The Fred Mulder award is granted by the Global OER Graduate Network (GO_GN), a network of international PhD candidates and scholars whose research projects include a focus on open education. It is led by the Open University in the UK and funded by the Hewlett Foundation. This particular award recognises those researchers and experts in the area of Open Education that have had a contribution to the field, which was the case for this project. The project’s aim was to design, develop and pilot an open educational resource for HE educators to foster critical data literacy.
The project was also showcased earlier this year in the international conference OEGlobal21 (Open Education Global) which was entirely dedicated to the implementation of the UNESCO OER Recommendation action areas -capacity building, policy, access, sustainability and international cooperation, making a contribution to the international cooperation Recommendation area. So we are very proud and grateful to all the institutions and brilliant people that contributed to this project making it possible.
What is the project about?
Understanding data: Praxis and Politics is a one year project funded by the EPSRC ( EP/R045178/1) and the HDI+ network. Here you can find a more detailed description of the grant.
We live in a datafied society where decisions taken by corporations and governments are increasingly data and algorithm-driven. Whilst data are often said to be ‘collected’ as if pre-existing, thus reflecting reality, the processes through which data are generated and communicated are neither neutral nor devoid of adverse effects. Richterich (2018) reminds us that data are socially constructed and embedded in their structures. Data are political. Therefore we need technical abilities and media literacies weaved into a critical approach to understand the socio-political and cultural mechanisms that affect individuals and groups that find themselves increasingly navigating data-driven system in their daily lives.

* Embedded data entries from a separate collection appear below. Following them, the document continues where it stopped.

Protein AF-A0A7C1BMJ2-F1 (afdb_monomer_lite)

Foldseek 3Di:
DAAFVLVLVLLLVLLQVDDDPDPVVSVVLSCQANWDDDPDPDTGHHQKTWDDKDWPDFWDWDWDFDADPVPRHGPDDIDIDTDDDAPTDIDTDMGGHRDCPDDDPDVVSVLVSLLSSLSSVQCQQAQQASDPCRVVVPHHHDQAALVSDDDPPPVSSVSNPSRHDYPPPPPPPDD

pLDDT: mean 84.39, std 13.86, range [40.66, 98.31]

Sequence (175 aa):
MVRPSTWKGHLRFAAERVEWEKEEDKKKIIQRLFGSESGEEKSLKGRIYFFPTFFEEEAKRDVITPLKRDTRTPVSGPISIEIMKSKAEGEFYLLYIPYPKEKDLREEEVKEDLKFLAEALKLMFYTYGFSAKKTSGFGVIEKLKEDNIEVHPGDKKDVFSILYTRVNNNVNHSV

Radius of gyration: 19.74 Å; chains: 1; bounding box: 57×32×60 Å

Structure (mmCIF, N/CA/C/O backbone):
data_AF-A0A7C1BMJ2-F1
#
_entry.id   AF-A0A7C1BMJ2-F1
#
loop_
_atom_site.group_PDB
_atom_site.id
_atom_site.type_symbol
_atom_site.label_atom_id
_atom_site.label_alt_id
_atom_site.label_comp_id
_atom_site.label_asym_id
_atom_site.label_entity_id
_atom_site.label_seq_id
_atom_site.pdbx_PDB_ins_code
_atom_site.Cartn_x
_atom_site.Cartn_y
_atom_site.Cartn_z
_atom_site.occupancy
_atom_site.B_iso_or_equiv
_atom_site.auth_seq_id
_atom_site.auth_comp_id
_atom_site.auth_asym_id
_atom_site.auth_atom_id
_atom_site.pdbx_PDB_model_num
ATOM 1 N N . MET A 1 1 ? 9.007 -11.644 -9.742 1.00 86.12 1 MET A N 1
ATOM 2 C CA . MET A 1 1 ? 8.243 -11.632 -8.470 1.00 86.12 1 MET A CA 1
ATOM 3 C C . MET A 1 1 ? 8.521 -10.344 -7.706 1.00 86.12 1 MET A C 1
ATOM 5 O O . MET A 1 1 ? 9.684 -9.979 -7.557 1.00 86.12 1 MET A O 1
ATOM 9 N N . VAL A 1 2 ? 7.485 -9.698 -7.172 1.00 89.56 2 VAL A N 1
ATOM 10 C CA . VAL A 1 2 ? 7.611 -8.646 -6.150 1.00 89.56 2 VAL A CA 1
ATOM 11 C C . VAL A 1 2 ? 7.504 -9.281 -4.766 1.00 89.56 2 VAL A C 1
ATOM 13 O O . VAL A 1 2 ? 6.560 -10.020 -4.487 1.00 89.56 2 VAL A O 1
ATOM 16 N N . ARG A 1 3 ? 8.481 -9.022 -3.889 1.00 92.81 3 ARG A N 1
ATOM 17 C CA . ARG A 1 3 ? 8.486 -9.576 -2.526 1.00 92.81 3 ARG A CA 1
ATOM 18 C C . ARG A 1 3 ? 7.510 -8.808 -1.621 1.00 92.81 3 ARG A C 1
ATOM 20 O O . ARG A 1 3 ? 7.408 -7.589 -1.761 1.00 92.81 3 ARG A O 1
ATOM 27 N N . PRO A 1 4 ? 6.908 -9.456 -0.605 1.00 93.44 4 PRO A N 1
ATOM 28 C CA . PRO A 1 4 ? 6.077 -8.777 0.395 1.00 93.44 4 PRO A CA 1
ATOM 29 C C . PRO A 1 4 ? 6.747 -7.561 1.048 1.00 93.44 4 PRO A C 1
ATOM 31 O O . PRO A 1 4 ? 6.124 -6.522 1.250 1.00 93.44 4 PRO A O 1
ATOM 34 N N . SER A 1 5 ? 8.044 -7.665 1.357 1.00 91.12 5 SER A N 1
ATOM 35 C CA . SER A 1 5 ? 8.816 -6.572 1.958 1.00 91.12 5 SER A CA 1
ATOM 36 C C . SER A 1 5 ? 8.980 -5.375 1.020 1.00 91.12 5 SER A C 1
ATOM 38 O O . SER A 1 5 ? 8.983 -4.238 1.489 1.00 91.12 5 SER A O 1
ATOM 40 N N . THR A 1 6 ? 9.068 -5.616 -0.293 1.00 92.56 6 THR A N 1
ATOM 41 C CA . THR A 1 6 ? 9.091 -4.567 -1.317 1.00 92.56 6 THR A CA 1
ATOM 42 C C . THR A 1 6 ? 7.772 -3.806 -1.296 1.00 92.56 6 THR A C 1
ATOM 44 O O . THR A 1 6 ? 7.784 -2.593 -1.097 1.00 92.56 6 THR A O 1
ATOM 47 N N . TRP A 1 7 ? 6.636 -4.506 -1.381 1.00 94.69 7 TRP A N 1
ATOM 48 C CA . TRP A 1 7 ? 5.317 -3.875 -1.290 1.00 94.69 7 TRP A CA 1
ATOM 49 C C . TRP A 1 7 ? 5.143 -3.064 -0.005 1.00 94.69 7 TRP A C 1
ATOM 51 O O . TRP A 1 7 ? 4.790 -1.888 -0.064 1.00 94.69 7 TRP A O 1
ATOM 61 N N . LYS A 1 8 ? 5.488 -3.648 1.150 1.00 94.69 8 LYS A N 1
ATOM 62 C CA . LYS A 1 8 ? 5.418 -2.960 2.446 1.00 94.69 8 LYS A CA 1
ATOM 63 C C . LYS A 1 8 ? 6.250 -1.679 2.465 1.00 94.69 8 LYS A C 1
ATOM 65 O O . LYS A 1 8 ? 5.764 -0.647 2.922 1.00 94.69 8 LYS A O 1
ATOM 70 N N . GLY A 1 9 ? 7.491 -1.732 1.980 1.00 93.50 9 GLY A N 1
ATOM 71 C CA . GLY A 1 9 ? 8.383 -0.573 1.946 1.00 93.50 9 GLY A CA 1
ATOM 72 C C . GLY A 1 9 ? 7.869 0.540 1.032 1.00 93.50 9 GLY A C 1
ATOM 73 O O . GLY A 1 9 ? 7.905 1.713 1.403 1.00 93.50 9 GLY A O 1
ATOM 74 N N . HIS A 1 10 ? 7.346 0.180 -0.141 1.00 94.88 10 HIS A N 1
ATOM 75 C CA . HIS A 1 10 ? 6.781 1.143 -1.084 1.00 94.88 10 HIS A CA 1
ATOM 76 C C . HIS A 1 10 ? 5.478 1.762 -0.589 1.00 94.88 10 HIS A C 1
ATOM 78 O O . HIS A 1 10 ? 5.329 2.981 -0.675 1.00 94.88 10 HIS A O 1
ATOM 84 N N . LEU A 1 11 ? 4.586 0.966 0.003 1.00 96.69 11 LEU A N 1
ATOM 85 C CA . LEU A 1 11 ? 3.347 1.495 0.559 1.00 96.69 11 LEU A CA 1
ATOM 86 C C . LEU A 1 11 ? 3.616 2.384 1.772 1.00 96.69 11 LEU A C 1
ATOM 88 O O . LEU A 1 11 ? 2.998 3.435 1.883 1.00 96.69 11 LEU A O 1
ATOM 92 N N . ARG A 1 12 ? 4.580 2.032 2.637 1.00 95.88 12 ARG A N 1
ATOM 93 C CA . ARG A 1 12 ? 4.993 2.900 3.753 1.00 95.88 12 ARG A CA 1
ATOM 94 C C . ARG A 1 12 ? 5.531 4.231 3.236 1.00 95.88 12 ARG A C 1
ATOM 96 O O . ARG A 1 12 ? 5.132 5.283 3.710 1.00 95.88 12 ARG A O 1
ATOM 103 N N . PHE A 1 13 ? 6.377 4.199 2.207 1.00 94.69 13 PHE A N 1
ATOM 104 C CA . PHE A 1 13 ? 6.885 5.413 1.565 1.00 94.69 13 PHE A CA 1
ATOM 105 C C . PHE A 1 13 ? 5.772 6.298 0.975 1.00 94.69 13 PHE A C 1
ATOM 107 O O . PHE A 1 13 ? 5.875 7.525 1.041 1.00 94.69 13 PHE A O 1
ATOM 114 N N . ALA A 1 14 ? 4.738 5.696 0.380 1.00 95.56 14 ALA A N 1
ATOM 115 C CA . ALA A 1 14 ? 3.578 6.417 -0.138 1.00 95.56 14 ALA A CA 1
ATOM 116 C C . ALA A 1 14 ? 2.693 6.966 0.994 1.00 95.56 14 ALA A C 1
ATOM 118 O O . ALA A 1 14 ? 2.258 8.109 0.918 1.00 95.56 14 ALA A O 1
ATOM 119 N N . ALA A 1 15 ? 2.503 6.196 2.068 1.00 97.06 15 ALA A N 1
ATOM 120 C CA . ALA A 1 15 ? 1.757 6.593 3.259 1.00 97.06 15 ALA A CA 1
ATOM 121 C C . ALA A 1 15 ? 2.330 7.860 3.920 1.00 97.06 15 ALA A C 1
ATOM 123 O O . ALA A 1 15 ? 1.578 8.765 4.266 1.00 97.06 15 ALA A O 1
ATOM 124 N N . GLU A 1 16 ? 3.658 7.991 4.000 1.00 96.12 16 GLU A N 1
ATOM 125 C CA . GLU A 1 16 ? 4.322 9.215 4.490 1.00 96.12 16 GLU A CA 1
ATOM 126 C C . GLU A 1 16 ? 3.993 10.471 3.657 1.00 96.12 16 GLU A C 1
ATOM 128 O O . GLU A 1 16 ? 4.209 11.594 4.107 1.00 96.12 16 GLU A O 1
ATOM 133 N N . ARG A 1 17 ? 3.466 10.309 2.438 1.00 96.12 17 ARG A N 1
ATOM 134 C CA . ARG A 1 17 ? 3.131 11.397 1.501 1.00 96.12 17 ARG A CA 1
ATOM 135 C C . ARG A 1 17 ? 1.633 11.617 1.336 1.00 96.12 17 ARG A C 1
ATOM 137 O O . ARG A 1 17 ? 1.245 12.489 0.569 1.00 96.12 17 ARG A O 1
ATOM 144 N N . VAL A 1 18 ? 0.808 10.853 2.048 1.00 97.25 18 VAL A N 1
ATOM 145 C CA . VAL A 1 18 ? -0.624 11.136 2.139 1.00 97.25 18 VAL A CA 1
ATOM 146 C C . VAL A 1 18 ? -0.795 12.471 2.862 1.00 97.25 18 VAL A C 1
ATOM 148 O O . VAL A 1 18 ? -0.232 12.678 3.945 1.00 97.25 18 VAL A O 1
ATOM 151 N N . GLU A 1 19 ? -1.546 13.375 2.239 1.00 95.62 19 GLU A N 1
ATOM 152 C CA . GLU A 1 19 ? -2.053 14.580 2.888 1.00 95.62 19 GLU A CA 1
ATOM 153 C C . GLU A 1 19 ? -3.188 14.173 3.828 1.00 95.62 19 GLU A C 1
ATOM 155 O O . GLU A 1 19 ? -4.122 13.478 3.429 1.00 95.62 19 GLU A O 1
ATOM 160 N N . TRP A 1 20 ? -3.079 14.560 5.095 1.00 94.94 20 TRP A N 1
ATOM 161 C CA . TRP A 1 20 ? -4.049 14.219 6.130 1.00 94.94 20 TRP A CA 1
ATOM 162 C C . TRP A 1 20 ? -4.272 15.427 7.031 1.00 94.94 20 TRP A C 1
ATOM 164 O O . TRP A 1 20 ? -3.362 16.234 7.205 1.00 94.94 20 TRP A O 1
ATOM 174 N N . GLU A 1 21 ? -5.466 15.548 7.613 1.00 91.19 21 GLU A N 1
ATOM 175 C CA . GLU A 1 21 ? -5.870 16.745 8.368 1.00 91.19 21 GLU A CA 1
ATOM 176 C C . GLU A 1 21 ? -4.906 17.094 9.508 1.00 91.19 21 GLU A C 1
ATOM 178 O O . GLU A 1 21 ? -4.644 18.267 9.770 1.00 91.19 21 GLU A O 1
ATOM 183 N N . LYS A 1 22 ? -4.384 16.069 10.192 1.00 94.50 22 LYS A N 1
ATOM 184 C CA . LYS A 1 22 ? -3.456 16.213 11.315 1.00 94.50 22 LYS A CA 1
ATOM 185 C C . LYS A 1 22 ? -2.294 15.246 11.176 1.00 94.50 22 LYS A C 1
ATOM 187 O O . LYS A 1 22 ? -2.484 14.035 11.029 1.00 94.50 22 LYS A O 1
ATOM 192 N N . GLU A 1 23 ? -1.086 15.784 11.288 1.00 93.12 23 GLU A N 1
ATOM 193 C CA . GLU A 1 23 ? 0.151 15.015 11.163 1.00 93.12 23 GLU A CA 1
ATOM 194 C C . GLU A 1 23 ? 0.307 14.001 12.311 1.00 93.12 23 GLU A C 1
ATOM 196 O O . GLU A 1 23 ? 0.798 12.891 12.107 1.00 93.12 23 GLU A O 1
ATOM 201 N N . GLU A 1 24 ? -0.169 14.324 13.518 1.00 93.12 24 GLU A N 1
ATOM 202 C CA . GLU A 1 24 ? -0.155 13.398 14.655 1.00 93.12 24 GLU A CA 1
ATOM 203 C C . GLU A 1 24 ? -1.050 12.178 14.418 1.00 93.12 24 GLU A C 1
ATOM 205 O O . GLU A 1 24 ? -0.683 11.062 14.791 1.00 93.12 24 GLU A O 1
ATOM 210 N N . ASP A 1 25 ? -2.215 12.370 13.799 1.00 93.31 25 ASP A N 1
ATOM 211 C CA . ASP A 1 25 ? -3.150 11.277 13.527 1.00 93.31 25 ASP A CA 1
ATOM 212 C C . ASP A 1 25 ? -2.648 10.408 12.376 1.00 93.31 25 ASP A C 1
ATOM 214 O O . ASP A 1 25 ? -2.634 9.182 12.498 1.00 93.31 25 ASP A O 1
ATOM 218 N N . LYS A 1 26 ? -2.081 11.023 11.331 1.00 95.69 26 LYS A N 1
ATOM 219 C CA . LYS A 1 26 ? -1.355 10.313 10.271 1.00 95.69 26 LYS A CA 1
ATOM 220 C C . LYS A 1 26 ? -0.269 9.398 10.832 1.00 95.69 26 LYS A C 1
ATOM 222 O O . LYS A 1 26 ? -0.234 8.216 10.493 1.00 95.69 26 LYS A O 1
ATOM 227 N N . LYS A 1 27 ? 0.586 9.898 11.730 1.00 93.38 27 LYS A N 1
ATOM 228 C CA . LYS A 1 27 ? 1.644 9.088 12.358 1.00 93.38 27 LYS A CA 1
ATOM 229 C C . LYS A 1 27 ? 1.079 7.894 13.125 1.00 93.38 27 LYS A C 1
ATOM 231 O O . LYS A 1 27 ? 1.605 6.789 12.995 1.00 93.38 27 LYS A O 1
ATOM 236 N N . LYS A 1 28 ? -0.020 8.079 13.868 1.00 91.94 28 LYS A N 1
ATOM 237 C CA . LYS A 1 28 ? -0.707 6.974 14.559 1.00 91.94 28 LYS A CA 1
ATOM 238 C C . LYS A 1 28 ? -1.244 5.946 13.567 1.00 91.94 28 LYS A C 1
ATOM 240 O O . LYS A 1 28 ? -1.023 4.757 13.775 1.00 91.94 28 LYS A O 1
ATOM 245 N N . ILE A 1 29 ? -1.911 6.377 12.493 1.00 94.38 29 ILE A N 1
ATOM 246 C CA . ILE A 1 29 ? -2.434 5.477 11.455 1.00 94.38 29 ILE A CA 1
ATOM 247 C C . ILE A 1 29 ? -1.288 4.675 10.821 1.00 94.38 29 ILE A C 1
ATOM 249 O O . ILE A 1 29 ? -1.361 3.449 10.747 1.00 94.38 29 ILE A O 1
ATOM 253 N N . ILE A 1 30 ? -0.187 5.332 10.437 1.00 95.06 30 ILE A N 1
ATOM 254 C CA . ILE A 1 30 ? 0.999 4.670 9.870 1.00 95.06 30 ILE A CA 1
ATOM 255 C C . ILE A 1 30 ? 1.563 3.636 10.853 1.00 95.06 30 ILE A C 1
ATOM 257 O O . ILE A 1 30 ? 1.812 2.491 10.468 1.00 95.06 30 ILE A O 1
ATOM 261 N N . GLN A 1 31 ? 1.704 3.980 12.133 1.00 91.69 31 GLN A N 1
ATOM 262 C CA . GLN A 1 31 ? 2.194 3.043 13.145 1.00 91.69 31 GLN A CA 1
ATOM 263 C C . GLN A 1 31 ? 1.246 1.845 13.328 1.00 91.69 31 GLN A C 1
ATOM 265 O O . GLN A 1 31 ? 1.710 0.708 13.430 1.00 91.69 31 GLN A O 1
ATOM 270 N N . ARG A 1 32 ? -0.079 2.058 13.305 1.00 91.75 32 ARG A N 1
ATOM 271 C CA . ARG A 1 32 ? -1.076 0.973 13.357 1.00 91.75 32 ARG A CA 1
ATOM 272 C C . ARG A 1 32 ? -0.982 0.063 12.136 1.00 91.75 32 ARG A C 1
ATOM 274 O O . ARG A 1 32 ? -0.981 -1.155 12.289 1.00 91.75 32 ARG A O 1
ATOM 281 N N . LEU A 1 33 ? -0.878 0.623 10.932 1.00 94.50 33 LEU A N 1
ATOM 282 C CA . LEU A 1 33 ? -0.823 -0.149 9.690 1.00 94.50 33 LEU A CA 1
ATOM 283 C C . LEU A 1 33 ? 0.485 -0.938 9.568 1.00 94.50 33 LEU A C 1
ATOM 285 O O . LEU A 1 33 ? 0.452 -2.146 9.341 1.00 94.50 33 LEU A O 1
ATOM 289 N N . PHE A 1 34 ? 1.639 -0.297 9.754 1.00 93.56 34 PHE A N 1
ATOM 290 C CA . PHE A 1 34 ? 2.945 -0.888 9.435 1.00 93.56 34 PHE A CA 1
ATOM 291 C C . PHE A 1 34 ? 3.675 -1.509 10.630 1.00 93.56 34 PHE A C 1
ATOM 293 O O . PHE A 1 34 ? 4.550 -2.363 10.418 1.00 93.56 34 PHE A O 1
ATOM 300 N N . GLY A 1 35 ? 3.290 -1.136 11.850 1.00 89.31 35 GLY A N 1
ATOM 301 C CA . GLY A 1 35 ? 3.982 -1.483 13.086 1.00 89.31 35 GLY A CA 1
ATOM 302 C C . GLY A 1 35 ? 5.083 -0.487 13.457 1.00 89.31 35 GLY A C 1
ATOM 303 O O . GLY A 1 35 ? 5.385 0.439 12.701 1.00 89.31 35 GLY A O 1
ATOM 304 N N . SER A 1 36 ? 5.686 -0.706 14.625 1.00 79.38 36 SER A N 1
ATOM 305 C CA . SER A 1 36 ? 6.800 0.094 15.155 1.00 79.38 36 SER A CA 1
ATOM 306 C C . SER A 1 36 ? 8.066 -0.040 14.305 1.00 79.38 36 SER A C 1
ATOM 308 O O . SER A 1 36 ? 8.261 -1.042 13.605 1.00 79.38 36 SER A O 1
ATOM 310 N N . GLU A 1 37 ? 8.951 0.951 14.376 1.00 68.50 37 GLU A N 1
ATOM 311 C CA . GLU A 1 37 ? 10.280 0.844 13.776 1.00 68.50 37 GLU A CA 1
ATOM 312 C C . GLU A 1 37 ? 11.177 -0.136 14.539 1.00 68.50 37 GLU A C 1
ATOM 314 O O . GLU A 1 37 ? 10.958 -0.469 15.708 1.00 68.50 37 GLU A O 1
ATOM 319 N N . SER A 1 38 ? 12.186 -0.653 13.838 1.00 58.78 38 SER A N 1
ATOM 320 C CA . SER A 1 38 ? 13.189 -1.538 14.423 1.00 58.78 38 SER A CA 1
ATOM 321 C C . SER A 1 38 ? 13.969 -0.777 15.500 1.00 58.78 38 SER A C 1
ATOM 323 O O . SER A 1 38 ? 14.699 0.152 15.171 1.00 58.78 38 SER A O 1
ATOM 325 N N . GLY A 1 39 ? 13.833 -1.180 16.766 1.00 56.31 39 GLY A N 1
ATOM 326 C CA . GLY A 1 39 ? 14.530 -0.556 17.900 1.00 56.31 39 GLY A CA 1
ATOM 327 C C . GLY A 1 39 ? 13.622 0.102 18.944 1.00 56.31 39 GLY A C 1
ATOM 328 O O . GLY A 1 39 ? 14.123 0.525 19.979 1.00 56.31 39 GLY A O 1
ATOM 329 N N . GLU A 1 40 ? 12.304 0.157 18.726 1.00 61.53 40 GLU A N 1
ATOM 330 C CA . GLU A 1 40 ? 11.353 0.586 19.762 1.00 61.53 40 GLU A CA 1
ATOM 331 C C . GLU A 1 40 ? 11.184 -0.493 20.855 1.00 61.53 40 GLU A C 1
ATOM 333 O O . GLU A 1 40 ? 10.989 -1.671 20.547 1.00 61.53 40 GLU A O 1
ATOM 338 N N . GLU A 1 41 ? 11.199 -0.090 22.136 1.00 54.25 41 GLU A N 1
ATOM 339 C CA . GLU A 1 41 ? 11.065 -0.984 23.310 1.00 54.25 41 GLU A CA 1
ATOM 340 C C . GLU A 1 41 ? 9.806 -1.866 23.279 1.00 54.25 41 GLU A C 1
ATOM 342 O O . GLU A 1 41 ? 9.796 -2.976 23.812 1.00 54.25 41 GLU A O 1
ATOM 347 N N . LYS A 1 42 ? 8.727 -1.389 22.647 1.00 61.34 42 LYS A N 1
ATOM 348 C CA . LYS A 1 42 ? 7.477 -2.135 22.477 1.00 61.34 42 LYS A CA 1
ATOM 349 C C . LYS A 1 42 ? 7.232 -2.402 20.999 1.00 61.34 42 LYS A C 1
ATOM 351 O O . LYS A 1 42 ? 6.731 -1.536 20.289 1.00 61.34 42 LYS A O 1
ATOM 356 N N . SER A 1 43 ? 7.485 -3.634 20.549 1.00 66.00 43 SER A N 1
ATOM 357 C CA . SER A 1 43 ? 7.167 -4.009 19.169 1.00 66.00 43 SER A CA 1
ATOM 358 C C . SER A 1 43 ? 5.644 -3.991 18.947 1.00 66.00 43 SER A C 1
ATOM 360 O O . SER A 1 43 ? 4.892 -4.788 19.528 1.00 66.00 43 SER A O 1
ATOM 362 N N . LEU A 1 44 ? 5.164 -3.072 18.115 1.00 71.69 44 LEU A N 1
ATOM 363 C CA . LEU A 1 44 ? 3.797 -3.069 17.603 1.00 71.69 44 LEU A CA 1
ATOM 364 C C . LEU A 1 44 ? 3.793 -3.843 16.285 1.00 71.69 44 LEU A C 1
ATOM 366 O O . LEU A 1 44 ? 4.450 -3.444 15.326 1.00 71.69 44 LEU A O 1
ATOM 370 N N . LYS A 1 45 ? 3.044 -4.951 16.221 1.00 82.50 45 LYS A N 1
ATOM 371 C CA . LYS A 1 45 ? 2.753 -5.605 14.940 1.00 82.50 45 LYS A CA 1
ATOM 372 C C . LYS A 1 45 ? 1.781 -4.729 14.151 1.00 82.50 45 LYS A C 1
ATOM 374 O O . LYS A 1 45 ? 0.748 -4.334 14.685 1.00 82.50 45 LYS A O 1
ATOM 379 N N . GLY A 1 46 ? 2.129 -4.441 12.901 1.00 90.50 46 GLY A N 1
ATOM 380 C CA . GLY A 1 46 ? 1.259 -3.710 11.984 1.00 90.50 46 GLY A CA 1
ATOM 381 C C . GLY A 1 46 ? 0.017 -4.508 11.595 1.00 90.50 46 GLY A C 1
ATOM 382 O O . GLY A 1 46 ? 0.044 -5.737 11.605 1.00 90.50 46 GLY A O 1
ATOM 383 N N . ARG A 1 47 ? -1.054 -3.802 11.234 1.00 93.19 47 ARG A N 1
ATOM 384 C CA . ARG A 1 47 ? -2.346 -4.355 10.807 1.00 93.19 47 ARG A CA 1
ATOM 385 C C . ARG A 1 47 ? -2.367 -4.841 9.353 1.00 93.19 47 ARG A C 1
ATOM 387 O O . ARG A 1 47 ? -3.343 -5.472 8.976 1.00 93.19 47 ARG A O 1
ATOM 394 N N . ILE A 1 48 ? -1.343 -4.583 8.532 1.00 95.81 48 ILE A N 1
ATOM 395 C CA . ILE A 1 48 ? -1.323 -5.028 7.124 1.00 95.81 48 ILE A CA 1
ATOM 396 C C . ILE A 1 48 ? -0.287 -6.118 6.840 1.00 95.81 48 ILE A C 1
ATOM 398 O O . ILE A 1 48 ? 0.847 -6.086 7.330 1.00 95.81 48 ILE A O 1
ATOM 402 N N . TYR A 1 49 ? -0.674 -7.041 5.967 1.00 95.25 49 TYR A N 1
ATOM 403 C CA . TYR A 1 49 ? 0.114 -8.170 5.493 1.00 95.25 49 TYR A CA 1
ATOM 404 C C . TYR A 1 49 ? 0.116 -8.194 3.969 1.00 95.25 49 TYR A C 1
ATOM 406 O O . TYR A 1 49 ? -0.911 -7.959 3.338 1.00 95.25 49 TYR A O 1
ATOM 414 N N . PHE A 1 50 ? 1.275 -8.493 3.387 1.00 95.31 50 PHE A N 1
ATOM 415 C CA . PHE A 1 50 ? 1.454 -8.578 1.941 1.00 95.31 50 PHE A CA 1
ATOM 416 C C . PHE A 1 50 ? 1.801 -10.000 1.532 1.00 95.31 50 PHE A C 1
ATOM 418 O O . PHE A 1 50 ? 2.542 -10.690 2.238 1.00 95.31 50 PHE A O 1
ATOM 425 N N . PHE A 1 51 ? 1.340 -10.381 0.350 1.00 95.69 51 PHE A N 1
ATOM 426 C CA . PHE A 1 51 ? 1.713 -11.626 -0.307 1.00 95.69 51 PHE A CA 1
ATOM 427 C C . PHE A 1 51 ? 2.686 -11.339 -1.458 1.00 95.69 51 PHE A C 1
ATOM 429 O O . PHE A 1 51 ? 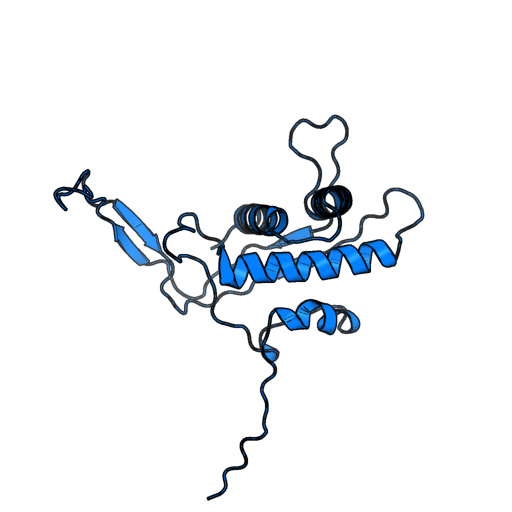2.751 -10.208 -1.952 1.00 95.69 51 PHE A O 1
ATOM 436 N N . PRO A 1 52 ? 3.523 -12.316 -1.846 1.00 94.12 52 PRO A N 1
ATOM 437 C CA . PRO A 1 52 ? 4.350 -12.168 -3.032 1.00 94.12 52 PRO A CA 1
ATOM 438 C C . PRO A 1 52 ? 3.462 -12.040 -4.272 1.00 94.12 52 PRO A C 1
ATOM 440 O O . PRO A 1 52 ? 2.517 -12.804 -4.435 1.00 94.12 52 PRO A O 1
ATOM 443 N N . THR A 1 53 ? 3.808 -11.109 -5.158 1.00 93.12 53 THR A N 1
ATOM 444 C CA . THR A 1 53 ? 3.181 -11.006 -6.482 1.00 93.12 53 THR A CA 1
ATOM 445 C C . THR A 1 53 ? 4.076 -11.693 -7.496 1.00 93.12 53 THR A C 1
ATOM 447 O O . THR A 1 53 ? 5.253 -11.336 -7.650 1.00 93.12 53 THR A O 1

The project aims to design, develop and pilot an OER (open educational resource) to support educators in improving their critical data literacies. The OER will provide educators with content and analytical tools to think about real-life situations that will connect them with the most recent issues and research in the field.
The OER will be tried out in four strategic pilot institutions that kindly offered their facilities: Tangaza University College, Nairobi; Universidad de la República, Uruguay; Universidad Oberta de Catalunya, Barcelona; and Bath Spa University, England. These pilots will allow us to explore what works and what doesn’t in our approach to refine/redesign the OER for a second iteration.